8 Conclusion and Future Work

It is the project members responsibility to develop and deliver requirements as expected by the customer. It is also their responsibility to achieve quality in software artifacts, especially in the ones needed to fulfill the requirement. Requirements coverage indicates the number of requirements passed in proportion to the total number of requirements. A requirement is considered passed if it has linked test cases and all of those test cases are passed. This requires traceable links between requirements and test cases. While there are various approaches describing how to establish mappings (semi-) automatically, they focus on test cases as high level artifacts without taking into consideration the code base that is under test or compose a requirement.

This paper presented the “Requirements-Testing-Coverage” (ReTeCo) approach which creates traceability links between requirements and test cases through source code lines which (a) have been written in the context of an issue, (b) have been committed into a version control system, and (c) produce code coverage results. Although the approach requires manual human assistance to properly set Issue-IDs, it does not require explicit linking of requirements and test cases as it recreates traceability links implicitly through analyzing references created by various team members throughout the software development life cycle between requirements, issues, and commit message. Since the approach takes into account source code lines it is able to calculate coverage reports on a fine-grained contextual level. The paper therefore calculates requirement coverage not by passed test cases linked to that requirement but indirectly, by analyzing the lines of tested source code composing a requirement.
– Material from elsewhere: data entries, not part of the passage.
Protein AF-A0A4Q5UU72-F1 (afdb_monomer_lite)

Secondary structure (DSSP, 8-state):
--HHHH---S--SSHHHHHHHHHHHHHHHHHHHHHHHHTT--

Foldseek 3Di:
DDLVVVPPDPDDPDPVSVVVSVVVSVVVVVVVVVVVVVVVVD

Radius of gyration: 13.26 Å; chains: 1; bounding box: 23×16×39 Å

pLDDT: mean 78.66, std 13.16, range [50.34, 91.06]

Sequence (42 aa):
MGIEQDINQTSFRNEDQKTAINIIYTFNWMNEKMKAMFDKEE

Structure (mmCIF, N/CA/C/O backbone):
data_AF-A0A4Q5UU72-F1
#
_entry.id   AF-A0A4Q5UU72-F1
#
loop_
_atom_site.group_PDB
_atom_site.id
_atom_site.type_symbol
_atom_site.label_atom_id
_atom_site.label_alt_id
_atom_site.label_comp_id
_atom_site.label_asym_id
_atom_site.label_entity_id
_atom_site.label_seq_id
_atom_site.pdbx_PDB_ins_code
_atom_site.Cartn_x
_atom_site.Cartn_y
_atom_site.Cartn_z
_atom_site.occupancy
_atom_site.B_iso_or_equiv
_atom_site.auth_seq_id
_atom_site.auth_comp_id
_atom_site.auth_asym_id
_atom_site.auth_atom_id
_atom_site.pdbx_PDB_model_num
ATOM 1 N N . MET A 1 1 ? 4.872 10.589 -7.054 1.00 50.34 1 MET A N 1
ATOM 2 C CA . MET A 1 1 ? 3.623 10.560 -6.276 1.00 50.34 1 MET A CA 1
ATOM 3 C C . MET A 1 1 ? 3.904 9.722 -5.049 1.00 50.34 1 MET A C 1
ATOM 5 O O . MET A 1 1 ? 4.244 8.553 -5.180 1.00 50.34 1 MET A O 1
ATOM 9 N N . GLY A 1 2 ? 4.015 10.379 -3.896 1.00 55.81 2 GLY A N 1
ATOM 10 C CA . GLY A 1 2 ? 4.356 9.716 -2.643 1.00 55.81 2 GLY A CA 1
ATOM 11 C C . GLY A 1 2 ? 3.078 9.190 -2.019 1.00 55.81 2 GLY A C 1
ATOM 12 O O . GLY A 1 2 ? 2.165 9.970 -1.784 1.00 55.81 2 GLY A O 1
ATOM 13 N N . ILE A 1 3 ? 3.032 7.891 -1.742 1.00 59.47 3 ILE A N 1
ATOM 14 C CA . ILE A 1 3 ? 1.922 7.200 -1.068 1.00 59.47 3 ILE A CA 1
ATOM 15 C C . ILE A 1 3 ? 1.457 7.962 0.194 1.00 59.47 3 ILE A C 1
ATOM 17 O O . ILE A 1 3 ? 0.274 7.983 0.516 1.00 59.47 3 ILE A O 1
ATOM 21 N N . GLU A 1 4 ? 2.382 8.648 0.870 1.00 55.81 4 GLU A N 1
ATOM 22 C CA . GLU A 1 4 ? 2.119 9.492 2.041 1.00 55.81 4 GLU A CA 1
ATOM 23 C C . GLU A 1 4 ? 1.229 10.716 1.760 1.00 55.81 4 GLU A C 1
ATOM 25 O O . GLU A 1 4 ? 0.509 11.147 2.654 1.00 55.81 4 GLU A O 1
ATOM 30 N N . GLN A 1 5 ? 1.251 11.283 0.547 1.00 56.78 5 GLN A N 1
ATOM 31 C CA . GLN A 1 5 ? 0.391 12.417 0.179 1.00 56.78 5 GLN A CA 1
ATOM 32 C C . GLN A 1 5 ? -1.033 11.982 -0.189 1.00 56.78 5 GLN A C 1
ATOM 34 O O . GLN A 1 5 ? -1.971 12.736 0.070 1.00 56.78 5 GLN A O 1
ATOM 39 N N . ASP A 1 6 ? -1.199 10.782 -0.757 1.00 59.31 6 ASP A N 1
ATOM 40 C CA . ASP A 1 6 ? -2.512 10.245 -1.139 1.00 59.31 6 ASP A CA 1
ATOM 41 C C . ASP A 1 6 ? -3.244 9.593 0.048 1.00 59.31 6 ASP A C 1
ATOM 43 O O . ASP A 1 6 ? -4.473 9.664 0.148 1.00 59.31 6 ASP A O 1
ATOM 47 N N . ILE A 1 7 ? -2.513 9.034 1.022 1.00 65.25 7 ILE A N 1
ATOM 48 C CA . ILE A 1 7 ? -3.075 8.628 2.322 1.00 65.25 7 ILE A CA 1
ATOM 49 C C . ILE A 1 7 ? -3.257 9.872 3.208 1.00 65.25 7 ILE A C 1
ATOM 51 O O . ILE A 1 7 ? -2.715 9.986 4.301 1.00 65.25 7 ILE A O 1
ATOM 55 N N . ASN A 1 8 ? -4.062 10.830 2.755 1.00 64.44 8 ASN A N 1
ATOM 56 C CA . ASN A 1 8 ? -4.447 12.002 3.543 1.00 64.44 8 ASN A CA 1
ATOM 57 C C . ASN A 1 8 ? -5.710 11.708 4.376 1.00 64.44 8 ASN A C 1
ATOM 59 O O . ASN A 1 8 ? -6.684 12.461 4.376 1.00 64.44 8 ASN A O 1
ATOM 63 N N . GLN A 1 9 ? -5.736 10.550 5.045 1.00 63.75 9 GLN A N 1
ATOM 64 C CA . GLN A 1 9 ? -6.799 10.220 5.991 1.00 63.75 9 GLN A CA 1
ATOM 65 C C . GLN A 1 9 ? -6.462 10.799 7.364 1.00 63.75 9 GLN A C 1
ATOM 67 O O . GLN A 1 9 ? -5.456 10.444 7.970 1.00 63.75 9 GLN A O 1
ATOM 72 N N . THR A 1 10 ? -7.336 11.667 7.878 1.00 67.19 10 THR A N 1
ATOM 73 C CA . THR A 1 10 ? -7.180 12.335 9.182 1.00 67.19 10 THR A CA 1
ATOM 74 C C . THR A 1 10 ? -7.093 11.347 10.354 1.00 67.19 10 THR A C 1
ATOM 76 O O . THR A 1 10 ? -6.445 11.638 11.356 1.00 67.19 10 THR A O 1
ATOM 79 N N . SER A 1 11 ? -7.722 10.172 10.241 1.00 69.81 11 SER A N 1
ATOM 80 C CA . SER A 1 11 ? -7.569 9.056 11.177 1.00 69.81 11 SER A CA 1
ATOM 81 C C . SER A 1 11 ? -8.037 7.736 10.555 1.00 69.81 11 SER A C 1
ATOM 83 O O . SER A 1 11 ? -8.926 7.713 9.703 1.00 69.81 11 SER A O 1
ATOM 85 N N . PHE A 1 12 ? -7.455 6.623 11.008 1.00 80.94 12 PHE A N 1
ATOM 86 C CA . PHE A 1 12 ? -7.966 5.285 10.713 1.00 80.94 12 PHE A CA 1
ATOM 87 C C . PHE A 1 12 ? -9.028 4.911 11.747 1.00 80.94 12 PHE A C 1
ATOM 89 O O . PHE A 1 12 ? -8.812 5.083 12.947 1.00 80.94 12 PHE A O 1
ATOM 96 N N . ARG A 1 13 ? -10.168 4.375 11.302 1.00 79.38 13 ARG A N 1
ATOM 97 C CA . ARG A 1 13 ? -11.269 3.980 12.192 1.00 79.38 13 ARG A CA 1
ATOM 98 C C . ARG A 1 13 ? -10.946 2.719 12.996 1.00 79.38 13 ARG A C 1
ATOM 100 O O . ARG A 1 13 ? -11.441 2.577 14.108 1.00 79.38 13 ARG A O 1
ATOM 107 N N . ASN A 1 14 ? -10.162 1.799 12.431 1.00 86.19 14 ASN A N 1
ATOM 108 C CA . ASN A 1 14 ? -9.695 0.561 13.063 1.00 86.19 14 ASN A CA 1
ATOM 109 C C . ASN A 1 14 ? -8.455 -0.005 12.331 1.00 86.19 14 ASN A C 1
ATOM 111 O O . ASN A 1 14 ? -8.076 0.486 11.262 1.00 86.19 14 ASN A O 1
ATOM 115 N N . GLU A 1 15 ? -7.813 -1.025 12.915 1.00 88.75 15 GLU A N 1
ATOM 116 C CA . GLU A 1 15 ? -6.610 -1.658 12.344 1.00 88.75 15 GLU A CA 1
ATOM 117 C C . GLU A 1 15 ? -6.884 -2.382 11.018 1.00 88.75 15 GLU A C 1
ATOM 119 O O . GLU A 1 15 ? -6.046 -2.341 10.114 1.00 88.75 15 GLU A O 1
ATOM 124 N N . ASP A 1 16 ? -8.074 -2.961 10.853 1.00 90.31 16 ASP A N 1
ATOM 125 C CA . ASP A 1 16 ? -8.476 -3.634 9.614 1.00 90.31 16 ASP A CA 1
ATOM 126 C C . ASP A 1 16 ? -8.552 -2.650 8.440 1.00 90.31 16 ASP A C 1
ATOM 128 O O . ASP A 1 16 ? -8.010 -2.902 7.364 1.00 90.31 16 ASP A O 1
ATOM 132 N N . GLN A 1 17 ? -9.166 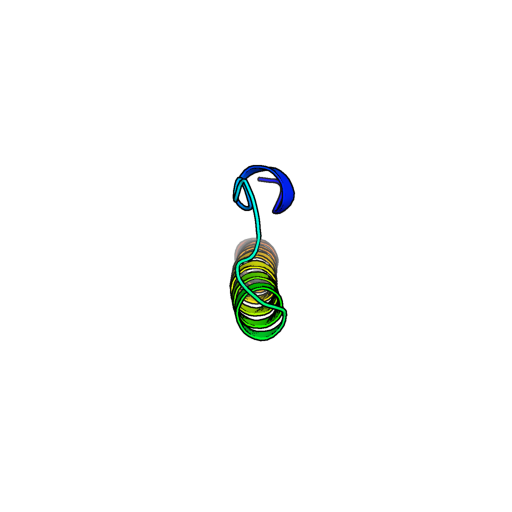-1.482 8.655 1.00 85.38 17 GLN A N 1
ATOM 133 C CA . GLN A 1 17 ? -9.254 -0.418 7.657 1.00 85.38 17 GLN A CA 1
ATOM 134 C C . GLN A 1 17 ? -7.862 0.104 7.300 1.00 85.38 17 GLN A C 1
ATOM 136 O O . GLN A 1 17 ? -7.569 0.302 6.121 1.00 85.38 17 GLN A O 1
ATOM 141 N N . LYS A 1 18 ? -6.991 0.297 8.297 1.00 86.69 18 LYS A N 1
ATOM 142 C CA . LYS A 1 18 ? -5.599 0.704 8.070 1.00 86.69 18 LYS A CA 1
ATOM 143 C C . LYS A 1 18 ? -4.857 -0.315 7.206 1.00 86.69 18 LYS A C 1
ATOM 145 O O . LYS A 1 18 ? -4.168 0.061 6.261 1.00 86.69 18 LYS A O 1
ATOM 150 N N . THR A 1 19 ? -5.035 -1.599 7.498 1.00 89.12 19 THR A N 1
ATOM 151 C CA . THR A 1 19 ? -4.404 -2.696 6.758 1.00 89.12 19 THR A CA 1
ATOM 152 C C . THR A 1 19 ? -4.908 -2.756 5.320 1.00 89.12 19 THR A C 1
ATOM 154 O O . THR A 1 19 ? -4.099 -2.802 4.395 1.00 89.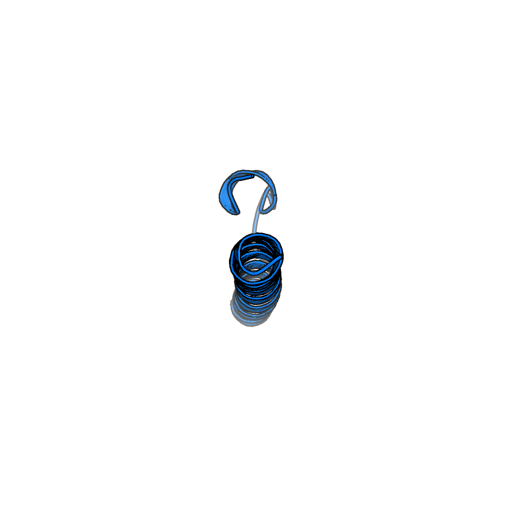12 19 THR A O 1
ATOM 157 N N . ALA A 1 20 ? -6.223 -2.670 5.109 1.00 89.69 20 ALA A N 1
ATOM 158 C CA . ALA A 1 20 ? -6.817 -2.656 3.775 1.00 89.69 20 ALA A CA 1
ATOM 159 C C . ALA A 1 20 ? -6.310 -1.476 2.931 1.00 89.69 20 ALA A C 1
ATOM 161 O O . ALA A 1 20 ? -5.916 -1.665 1.781 1.00 89.69 20 ALA A O 1
ATOM 162 N N . ILE A 1 21 ? -6.260 -0.272 3.510 1.00 86.50 21 ILE A N 1
ATOM 163 C CA . ILE A 1 21 ? -5.747 0.926 2.832 1.00 86.50 21 ILE A CA 1
ATOM 164 C C . ILE A 1 21 ? -4.275 0.744 2.465 1.00 86.50 21 ILE A C 1
ATOM 166 O O . ILE A 1 21 ? -3.911 0.955 1.310 1.00 86.50 21 ILE A O 1
ATOM 170 N N . ASN A 1 22 ? -3.444 0.287 3.404 1.00 86.38 22 ASN A N 1
ATOM 171 C CA . ASN A 1 22 ? -2.032 0.029 3.135 1.00 86.38 22 ASN A CA 1
ATOM 172 C C . ASN A 1 22 ? -1.846 -0.960 1.979 1.00 86.38 22 ASN A C 1
ATOM 174 O O . ASN A 1 22 ? -1.059 -0.686 1.078 1.00 86.38 22 ASN A O 1
ATOM 178 N N . ILE A 1 23 ? -2.603 -2.062 1.955 1.00 89.81 23 ILE A N 1
ATOM 179 C CA . ILE A 1 23 ? -2.533 -3.058 0.876 1.00 89.81 23 ILE A CA 1
ATOM 180 C C . ILE A 1 23 ? -2.886 -2.430 -0.476 1.00 89.81 23 ILE A C 1
ATOM 182 O O . ILE A 1 23 ? -2.143 -2.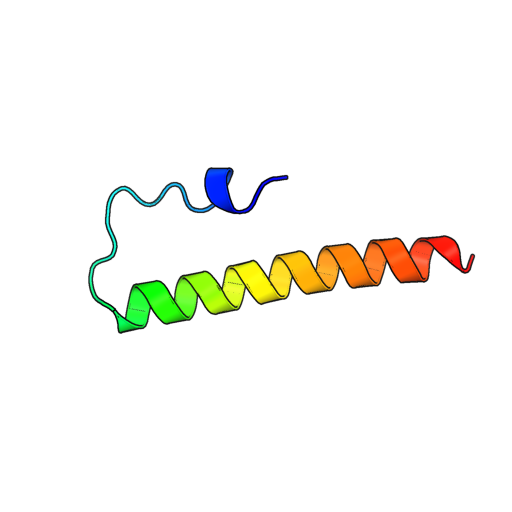615 -1.439 1.00 89.81 23 ILE A O 1
ATOM 186 N N . ILE A 1 24 ? -3.982 -1.668 -0.557 1.00 88.38 24 ILE A N 1
ATOM 187 C CA . ILE A 1 24 ? -4.417 -1.013 -1.802 1.00 88.38 24 ILE A CA 1
ATOM 188 C C . ILE A 1 24 ? -3.327 -0.069 -2.322 1.00 88.38 24 ILE A C 1
ATOM 190 O O . ILE A 1 24 ? -2.978 -0.108 -3.503 1.00 88.38 24 ILE A O 1
ATOM 194 N N . TYR A 1 25 ? -2.747 0.745 -1.442 1.00 84.56 25 TYR A N 1
ATOM 195 C CA . TYR A 1 25 ? -1.695 1.684 -1.819 1.00 84.56 25 TYR A CA 1
ATOM 196 C C . TYR A 1 25 ? -0.395 0.996 -2.226 1.00 84.56 25 TYR A C 1
ATOM 198 O O . TYR A 1 25 ? 0.206 1.374 -3.233 1.00 84.56 25 TYR A O 1
ATOM 206 N N . THR A 1 26 ? 0.026 -0.038 -1.496 1.00 86.75 26 THR A N 1
ATOM 207 C CA . THR A 1 26 ? 1.182 -0.855 -1.880 1.00 86.75 26 THR A CA 1
ATOM 208 C C . THR A 1 26 ? 0.968 -1.492 -3.250 1.00 86.75 26 THR A C 1
ATOM 210 O O . THR A 1 26 ? 1.885 -1.486 -4.071 1.00 86.75 26 THR A O 1
ATOM 213 N N . PHE A 1 27 ? -0.236 -1.992 -3.533 1.00 88.88 27 PHE A N 1
ATOM 214 C CA . PHE A 1 27 ? -0.555 -2.608 -4.818 1.00 88.88 27 PHE A CA 1
ATOM 215 C C . PHE A 1 27 ? -0.524 -1.597 -5.969 1.00 88.88 27 PHE A C 1
ATOM 217 O O . PHE A 1 27 ? 0.068 -1.871 -7.013 1.00 88.88 27 PHE A O 1
ATOM 224 N N . ASN A 1 28 ? -1.093 -0.406 -5.771 1.00 87.31 28 ASN A N 1
ATOM 225 C CA . ASN A 1 28 ? -1.041 0.669 -6.763 1.00 87.31 28 ASN A CA 1
ATOM 226 C C . ASN A 1 28 ? 0.399 1.110 -7.047 1.00 87.31 28 ASN A C 1
ATOM 228 O O . ASN A 1 28 ? 0.792 1.179 -8.210 1.00 87.31 28 ASN A O 1
ATOM 232 N N . TRP A 1 29 ? 1.212 1.316 -6.009 1.00 86.56 29 TRP A N 1
ATOM 233 C CA . TRP A 1 29 ? 2.629 1.652 -6.170 1.00 86.56 29 TRP A CA 1
ATOM 234 C C . TRP A 1 29 ? 3.408 0.560 -6.908 1.00 86.56 29 TRP A C 1
ATOM 236 O O . TRP A 1 29 ? 4.185 0.850 -7.817 1.00 86.56 29 TRP A O 1
ATOM 246 N N . MET A 1 30 ? 3.182 -0.708 -6.556 1.00 88.88 30 MET A N 1
ATOM 247 C CA . MET A 1 30 ? 3.808 -1.838 -7.241 1.00 88.88 30 MET A CA 1
ATOM 248 C C . MET A 1 30 ? 3.425 -1.864 -8.723 1.00 88.88 30 MET A C 1
ATOM 250 O O . MET A 1 30 ? 4.280 -2.094 -9.573 1.00 88.88 30 MET A O 1
ATOM 254 N N . ASN A 1 31 ? 2.163 -1.580 -9.044 1.00 89.81 31 ASN A N 1
ATOM 255 C CA . ASN A 1 31 ? 1.677 -1.518 -10.418 1.00 89.81 31 ASN A CA 1
ATOM 256 C C . ASN A 1 31 ? 2.328 -0.373 -11.212 1.00 89.81 31 ASN A C 1
ATOM 258 O O . ASN A 1 31 ? 2.775 -0.586 -12.336 1.00 89.81 31 ASN A O 1
ATOM 262 N N . GLU A 1 32 ? 2.477 0.815 -10.620 1.00 88.50 32 GLU A N 1
ATOM 263 C CA . GLU A 1 32 ? 3.232 1.915 -11.238 1.00 88.50 32 GLU A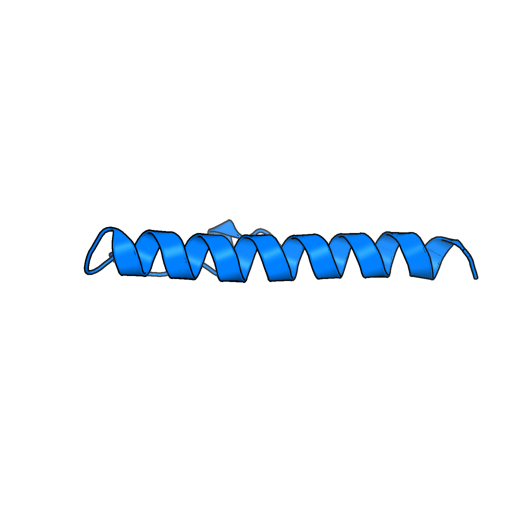 CA 1
ATOM 264 C C . GLU A 1 32 ? 4.692 1.532 -11.507 1.00 88.50 32 GLU A C 1
ATOM 266 O O . GLU A 1 32 ? 5.229 1.839 -12.572 1.00 88.50 32 GLU A O 1
ATOM 271 N N . LYS A 1 33 ? 5.340 0.836 -10.566 1.00 88.81 33 LYS A N 1
ATOM 272 C CA . LYS A 1 33 ? 6.713 0.348 -10.747 1.00 88.81 33 LYS A CA 1
ATOM 273 C C . LYS A 1 33 ? 6.815 -0.715 -11.833 1.00 88.81 33 LYS A C 1
ATOM 275 O O . LYS A 1 33 ? 7.759 -0.657 -12.613 1.00 88.81 33 LYS A O 1
ATOM 280 N N . MET A 1 34 ? 5.854 -1.634 -11.906 1.00 91.06 34 MET A N 1
ATOM 281 C CA . MET A 1 34 ? 5.784 -2.627 -12.979 1.00 91.06 34 MET A CA 1
ATOM 282 C C . MET A 1 34 ? 5.618 -1.949 -14.336 1.00 91.06 34 MET A C 1
ATOM 284 O O . MET A 1 34 ? 6.402 -2.226 -15.234 1.00 91.06 34 MET A O 1
ATOM 288 N N . LYS A 1 35 ? 4.683 -1.002 -14.476 1.00 89.12 35 LYS A N 1
ATOM 289 C CA . LYS A 1 35 ? 4.520 -0.227 -15.716 1.00 89.12 35 LYS A CA 1
ATOM 290 C C . LYS A 1 35 ? 5.806 0.485 -16.119 1.00 89.12 35 LYS A C 1
ATOM 292 O O . LYS A 1 35 ? 6.282 0.281 -17.220 1.00 89.12 35 LYS A O 1
ATOM 297 N N . ALA A 1 36 ? 6.434 1.219 -15.202 1.00 88.44 36 ALA A N 1
ATOM 298 C CA . ALA A 1 36 ? 7.692 1.910 -15.486 1.00 88.44 36 ALA A CA 1
ATOM 299 C C . ALA A 1 36 ? 8.862 0.963 -15.828 1.00 88.44 36 ALA A C 1
ATOM 301 O O . ALA A 1 36 ? 9.837 1.391 -16.445 1.00 88.44 36 ALA A O 1
ATOM 302 N N . MET A 1 37 ? 8.807 -0.294 -15.377 1.00 89.94 37 MET A N 1
ATOM 303 C CA . MET A 1 37 ? 9.777 -1.325 -15.742 1.00 89.94 37 MET A CA 1
ATOM 304 C C . MET A 1 37 ? 9.508 -1.861 -17.151 1.00 89.94 37 MET A C 1
ATOM 306 O O . MET A 1 37 ? 10.449 -1.960 -17.928 1.00 89.94 37 MET A O 1
ATOM 310 N N . PHE A 1 38 ? 8.250 -2.154 -17.486 1.00 86.50 38 PHE A N 1
ATOM 311 C CA . PHE A 1 38 ? 7.866 -2.668 -18.802 1.00 86.50 38 PHE A CA 1
ATOM 312 C C . PHE A 1 38 ? 7.938 -1.605 -19.907 1.00 86.50 38 PHE A C 1
ATOM 314 O O . PHE A 1 38 ? 8.405 -1.912 -20.995 1.00 86.50 38 PHE A O 1
ATOM 321 N N . ASP A 1 39 ? 7.613 -0.343 -19.615 1.00 85.56 39 ASP A N 1
ATOM 322 C CA . ASP A 1 39 ? 7.770 0.789 -20.547 1.0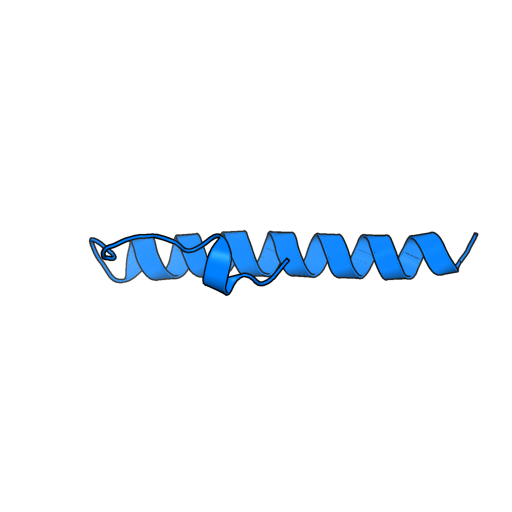0 85.56 39 ASP A CA 1
ATOM 323 C C . ASP A 1 39 ? 9.245 1.047 -20.926 1.00 85.56 39 ASP A C 1
ATOM 325 O O . ASP A 1 39 ? 9.531 1.802 -21.849 1.00 85.56 39 ASP A O 1
ATOM 329 N N . LYS A 1 40 ? 10.206 0.468 -20.191 1.00 73.38 40 LYS A N 1
ATOM 330 C CA . LYS A 1 40 ? 11.647 0.548 -20.485 1.00 73.38 40 LYS A CA 1
ATOM 331 C C . LYS A 1 40 ? 12.145 -0.544 -21.433 1.00 73.38 40 LYS A C 1
ATOM 333 O O . LYS A 1 40 ? 13.309 -0.483 -21.828 1.00 73.38 40 LYS A O 1
ATOM 338 N N . GLU A 1 41 ? 11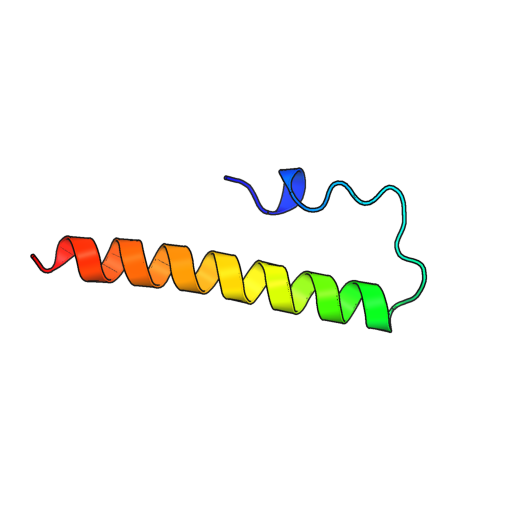.322 -1.552 -21.718 1.00 63.84 41 GLU A N 1
ATOM 339 C CA . GLU A 1 41 ? 11.658 -2.664 -22.614 1.00 63.84 41 GLU A CA 1
ATOM 340 C C . GLU A 1 41 ? 11.119 -2.471 -24.053 1.00 63.84 41 GLU A C 1
ATOM 342 O O . GLU A 1 41 ? 11.435 -3.294 -24.912 1.00 63.84 41 GLU A O 1
ATOM 347 N N . GLU A 1 42 ? 10.382 -1.381 -24.335 1.00 50.50 42 GLU A N 1
ATOM 348 C CA . GLU A 1 42 ? 10.086 -0.862 -25.693 1.00 50.50 42 GLU A CA 1
ATOM 349 C C . GLU A 1 42 ? 11.120 0.180 -26.158 1.00 50.50 42 GLU A C 1
ATOM 351 O O . GLU A 1 42 ? 11.451 0.171 -27.369 1.00 50.50 42 GLU A O 1
#

Initial evaluation results in the context of two open source projects showed the feasibility of the proposed approach. However, the ReTeCo approach is not able to identify relations between requirements and test cases if tests do not cover any source code line realizing a requirement.

Future work will focus on (a) combining the ReTeCo approach with approaches from related work in order to avoid manual linking of requirements with issues and issues with commits (e.g., based on textual comparison) whenever they are created or committed, (b) improving precision of the approach by considering dependencies between requirements, and (c) developing methods for handling cross-cutting aspects (e.g., quality requirements) that are related to many source code elements. From the prototype implementation point of view we intend to develop one that updates its indices incrementally on per-commit basis so that it can be embedded in a Continuous Integration and Testing life cycle.